Requirement
Your output should be the lines below from the one with "8.682 17.325 -69.364 1.00 58.28 2 LYS A N 1" through the one with "ATOM 47 O O", copied exactly, pictures excluded.

Study material
···
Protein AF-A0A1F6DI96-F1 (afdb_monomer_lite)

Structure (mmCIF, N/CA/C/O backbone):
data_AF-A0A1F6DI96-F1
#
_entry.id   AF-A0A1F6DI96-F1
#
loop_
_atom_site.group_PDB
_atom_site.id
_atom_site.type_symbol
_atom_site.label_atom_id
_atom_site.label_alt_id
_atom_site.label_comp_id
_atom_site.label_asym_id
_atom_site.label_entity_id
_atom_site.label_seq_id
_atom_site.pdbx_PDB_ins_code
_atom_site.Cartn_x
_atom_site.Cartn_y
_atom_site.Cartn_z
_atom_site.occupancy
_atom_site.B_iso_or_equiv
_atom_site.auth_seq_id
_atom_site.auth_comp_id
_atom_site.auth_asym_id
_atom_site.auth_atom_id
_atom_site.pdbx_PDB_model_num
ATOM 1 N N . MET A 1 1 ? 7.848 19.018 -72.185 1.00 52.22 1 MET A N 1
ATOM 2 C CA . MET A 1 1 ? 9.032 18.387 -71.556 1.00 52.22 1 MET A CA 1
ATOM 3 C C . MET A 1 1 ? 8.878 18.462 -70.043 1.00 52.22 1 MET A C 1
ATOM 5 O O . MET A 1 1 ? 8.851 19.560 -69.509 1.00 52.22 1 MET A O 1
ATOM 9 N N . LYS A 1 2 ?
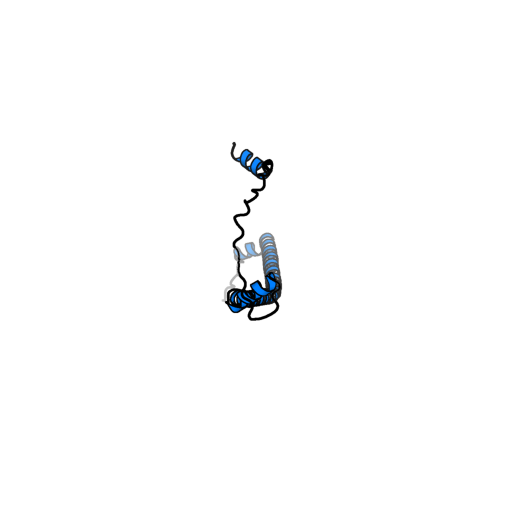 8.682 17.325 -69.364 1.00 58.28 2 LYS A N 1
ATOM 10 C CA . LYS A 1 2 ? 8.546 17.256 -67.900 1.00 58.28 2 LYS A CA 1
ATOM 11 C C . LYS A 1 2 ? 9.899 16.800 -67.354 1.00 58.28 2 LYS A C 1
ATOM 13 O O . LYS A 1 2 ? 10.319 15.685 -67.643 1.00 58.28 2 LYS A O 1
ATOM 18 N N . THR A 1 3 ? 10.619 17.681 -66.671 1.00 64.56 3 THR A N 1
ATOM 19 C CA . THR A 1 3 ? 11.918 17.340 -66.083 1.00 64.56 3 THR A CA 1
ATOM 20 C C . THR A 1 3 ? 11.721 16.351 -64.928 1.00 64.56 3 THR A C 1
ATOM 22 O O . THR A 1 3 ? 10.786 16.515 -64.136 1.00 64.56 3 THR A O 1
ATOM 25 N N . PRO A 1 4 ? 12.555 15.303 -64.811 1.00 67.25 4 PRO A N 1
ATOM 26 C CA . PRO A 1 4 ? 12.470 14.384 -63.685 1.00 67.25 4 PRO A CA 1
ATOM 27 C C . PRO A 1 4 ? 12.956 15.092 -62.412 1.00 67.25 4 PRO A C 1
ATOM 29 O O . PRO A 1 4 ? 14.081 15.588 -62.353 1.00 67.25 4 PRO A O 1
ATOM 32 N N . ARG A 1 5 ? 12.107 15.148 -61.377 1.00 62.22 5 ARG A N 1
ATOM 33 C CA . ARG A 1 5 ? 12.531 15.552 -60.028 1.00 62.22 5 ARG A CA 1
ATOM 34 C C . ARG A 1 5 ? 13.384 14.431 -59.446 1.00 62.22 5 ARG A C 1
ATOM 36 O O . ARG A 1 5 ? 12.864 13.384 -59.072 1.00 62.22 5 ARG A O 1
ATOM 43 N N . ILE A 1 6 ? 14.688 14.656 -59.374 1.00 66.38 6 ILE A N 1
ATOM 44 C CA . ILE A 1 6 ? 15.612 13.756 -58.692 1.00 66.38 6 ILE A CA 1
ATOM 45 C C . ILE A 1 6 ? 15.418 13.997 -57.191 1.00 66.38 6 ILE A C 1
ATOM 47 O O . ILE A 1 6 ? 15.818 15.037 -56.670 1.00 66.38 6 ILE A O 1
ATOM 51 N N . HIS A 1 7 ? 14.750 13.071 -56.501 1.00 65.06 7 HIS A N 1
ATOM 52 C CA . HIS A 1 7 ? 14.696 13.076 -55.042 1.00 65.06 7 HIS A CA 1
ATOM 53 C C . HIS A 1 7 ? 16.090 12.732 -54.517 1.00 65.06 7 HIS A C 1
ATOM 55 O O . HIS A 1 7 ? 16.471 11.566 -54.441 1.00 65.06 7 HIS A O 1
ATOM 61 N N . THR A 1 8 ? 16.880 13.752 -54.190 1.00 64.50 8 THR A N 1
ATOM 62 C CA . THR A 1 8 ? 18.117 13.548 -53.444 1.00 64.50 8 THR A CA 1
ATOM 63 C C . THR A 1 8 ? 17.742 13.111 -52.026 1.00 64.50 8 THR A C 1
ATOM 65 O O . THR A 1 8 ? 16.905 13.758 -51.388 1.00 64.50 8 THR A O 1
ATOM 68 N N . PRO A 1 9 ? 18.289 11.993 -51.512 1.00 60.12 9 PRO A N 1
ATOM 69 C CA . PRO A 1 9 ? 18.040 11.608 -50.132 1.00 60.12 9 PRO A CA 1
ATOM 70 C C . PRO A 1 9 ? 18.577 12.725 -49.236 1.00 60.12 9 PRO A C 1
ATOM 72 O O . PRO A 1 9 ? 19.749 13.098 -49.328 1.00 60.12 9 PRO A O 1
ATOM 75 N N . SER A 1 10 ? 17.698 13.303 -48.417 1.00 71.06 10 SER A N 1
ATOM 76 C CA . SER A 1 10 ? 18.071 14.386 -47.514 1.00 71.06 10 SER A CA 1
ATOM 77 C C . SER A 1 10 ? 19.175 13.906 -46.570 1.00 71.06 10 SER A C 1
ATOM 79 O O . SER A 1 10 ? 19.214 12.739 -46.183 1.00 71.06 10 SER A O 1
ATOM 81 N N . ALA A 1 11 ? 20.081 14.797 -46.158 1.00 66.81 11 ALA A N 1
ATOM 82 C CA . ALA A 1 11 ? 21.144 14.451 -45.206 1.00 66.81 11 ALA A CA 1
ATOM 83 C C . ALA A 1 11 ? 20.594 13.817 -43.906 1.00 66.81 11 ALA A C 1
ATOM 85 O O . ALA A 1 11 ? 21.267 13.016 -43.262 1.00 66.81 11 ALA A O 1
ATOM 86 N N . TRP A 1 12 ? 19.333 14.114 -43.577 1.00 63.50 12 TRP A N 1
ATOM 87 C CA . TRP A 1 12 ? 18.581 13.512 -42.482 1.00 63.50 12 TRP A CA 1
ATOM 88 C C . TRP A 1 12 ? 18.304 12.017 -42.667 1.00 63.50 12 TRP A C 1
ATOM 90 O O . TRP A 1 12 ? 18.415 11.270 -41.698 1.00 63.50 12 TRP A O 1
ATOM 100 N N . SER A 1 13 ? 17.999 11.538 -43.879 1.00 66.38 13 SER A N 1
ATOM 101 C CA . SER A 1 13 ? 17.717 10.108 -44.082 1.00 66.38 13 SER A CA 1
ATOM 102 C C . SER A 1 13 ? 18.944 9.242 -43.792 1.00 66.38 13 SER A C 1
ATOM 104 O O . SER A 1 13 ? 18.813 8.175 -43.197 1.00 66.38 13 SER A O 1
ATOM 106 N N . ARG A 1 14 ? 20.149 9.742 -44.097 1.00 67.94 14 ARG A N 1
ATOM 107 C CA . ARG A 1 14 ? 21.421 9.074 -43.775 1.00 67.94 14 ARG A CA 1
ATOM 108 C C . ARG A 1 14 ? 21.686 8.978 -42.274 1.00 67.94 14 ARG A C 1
···
Output below
 8.682 17.325 -69.364 1.00 58.28 2 LYS A N 1
ATOM 10 C CA . LYS A 1 2 ? 8.546 17.256 -67.900 1.00 58.28 2 LYS A CA 1
ATOM 11 C C . LYS A 1 2 ? 9.899 16.800 -67.354 1.00 58.28 2 LYS A C 1
ATOM 13 O O . LYS A 1 2 ? 10.319 15.685 -67.643 1.00 58.28 2 LYS A O 1
ATOM 18 N N . THR A 1 3 ? 10.619 17.681 -66.671 1.00 64.56 3 THR A N 1
ATOM 19 C CA . THR A 1 3 ? 11.918 17.340 -66.083 1.00 64.56 3 THR A CA 1
ATOM 20 C C . THR A 1 3 ? 11.721 16.351 -64.928 1.00 64.56 3 THR A C 1
ATOM 22 O O . THR A 1 3 ? 10.786 16.515 -64.136 1.00 64.56 3 THR A O 1
ATOM 25 N N . PRO A 1 4 ? 12.555 15.303 -64.811 1.00 67.25 4 PRO A N 1
ATOM 26 C CA . PRO A 1 4 ? 12.470 14.384 -63.685 1.00 67.25 4 PRO A CA 1
ATOM 27 C C . PRO A 1 4 ? 12.956 15.092 -62.412 1.00 67.25 4 PRO A C 1
ATOM 29 O O . PRO A 1 4 ? 14.081 15.588 -62.353 1.00 67.25 4 PRO A O 1
ATOM 32 N N . ARG A 1 5 ? 12.107 15.148 -61.377 1.00 62.22 5 ARG A N 1
ATOM 33 C CA . ARG A 1 5 ? 12.531 15.552 -60.028 1.00 62.22 5 ARG A CA 1
ATOM 34 C C . ARG A 1 5 ? 13.384 14.431 -59.446 1.00 62.22 5 ARG A C 1
ATOM 36 O O . ARG A 1 5 ? 12.864 13.384 -59.072 1.00 62.22 5 ARG A O 1
ATOM 43 N N . ILE A 1 6 ? 14.688 14.656 -59.374 1.00 66.38 6 ILE A N 1
ATOM 44 C CA . ILE A 1 6 ? 15.612 13.756 -58.692 1.00 66.38 6 ILE A CA 1
ATOM 45 C C . ILE A 1 6 ? 15.418 13.997 -57.191 1.00 66.38 6 ILE A C 1
ATOM 47 O O . ILE A 1 6 ? 15.818 15.037 -56.670 1.00 66.38 6 ILE A O 1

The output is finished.